## Problem to work on
The line with "ATOM 9 N N .", the line with "ATOM 17 N N", and all lines between them in the material below: return these exactly, and no others.

## Provided data
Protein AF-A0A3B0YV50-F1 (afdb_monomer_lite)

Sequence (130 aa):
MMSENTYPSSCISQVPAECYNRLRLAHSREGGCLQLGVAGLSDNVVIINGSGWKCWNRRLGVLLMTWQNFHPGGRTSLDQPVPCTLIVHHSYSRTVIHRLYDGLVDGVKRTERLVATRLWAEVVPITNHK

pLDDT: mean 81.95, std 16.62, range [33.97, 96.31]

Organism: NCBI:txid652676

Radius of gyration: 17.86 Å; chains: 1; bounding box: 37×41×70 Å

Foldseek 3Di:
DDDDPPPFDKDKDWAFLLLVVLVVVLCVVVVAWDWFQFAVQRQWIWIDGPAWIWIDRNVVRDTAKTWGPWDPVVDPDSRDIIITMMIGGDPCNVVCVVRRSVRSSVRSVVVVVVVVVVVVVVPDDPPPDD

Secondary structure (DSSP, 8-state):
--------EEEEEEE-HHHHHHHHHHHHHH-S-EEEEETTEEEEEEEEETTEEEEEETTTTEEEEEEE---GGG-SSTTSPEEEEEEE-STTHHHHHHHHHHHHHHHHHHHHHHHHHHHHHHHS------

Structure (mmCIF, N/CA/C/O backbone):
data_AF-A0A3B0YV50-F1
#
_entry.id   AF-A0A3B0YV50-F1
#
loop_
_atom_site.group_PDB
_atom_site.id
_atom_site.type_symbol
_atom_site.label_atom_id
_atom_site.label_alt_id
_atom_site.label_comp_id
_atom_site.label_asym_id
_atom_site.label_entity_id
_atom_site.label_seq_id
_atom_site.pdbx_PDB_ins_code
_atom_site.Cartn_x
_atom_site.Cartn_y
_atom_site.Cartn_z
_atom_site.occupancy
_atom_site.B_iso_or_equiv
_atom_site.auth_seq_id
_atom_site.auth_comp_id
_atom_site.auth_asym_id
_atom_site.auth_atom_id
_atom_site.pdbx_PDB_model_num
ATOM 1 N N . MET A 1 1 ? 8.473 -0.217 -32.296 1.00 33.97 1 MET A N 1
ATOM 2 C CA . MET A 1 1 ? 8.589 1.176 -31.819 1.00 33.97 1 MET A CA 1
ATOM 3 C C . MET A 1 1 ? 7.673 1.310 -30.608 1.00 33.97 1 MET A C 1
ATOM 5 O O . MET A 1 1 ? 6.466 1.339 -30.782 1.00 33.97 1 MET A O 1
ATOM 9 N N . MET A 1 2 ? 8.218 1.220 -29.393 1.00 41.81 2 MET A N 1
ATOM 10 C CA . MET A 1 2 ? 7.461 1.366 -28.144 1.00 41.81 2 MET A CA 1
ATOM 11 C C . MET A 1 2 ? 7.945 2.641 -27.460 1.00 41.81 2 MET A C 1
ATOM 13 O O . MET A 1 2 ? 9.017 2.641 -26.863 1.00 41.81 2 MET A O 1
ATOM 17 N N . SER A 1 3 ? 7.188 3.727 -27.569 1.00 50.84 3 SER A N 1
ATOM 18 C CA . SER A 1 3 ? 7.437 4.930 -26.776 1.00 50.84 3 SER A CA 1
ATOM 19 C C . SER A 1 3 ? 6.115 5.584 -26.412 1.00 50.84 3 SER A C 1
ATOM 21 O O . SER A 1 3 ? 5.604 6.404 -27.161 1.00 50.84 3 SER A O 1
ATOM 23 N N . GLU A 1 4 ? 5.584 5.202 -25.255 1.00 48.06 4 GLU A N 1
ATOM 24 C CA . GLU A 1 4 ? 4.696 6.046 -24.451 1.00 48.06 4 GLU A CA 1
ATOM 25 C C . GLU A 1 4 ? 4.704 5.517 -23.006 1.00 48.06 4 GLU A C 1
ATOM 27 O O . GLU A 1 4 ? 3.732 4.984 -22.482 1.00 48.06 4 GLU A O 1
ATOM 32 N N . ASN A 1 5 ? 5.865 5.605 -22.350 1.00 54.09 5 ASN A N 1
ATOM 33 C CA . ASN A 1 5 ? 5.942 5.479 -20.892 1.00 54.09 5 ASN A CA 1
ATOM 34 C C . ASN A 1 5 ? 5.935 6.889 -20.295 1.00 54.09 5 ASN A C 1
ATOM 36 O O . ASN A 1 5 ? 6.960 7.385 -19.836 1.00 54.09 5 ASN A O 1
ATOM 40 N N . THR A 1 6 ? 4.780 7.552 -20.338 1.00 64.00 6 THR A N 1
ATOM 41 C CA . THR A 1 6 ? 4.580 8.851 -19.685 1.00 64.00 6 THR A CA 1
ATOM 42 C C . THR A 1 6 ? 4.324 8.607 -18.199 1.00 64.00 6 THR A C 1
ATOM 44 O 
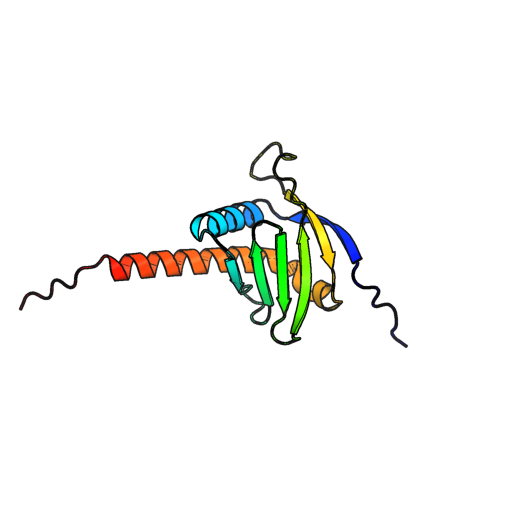O . THR A 1 6 ? 3.186 8.426 -17.769 1.00 64.00 6 THR A O 1
ATOM 47 N N . TYR A 1 7 ? 5.399 8.534 -17.417 1.00 69.88 7 TYR A N 1
ATOM 48 C CA . TYR A 1 7 ? 5.353 8.480 -15.956 1.00 69.88 7 TYR A CA 1
ATOM 49 C C . TYR A 1 7 ? 6.117 9.674 -15.364 1.00 69.88 7 TYR A C 1
ATOM 51 O O . TYR A 1 7 ? 7.123 10.085 -15.943 1.00 69.88 7 TYR A O 1
ATOM 59 N N . PRO A 1 8 ? 5.678 10.221 -14.215 1.00 80.12 8 PRO A N 1
ATOM 60 C CA . PRO A 1 8 ? 4.594 9.727 -13.364 1.00 80.12 8 PRO A CA 1
ATOM 61 C C . PRO A 1 8 ? 3.182 10.096 -13.856 1.00 80.12 8 PRO A C 1
ATOM 63 O O . PRO A 1 8 ? 2.952 11.193 -14.353 1.00 80.12 8 PRO A O 1
ATOM 66 N N . SER A 1 9 ? 2.215 9.193 -13.656 1.00 89.31 9 SER A N 1
ATOM 67 C CA . SER A 1 9 ? 0.785 9.436 -13.913 1.00 89.31 9 SER A CA 1
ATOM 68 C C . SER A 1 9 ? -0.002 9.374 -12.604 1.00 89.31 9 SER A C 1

## Output for this task
ATOM 9 N N . MET A 1 2 ? 8.218 1.220 -29.393 1.00 41.81 2 MET A N 1
ATOM 10 C CA . MET A 1 2 ? 7.461 1.366 -28.144 1.00 41.81 2 MET A CA 1
ATOM 11 C C . MET A 1 2 ? 7.945 2.641 -27.460 1.00 41.81 2 MET A C 1
ATOM 13 O O . MET A 1 2 ? 9.017 2.641 -26.863 1.00 41.81 2 MET A O 1
ATOM 17 N N . SER A 1 3 ? 7.188 3.727 -27.569 1.00 50.84 3 SER A N 1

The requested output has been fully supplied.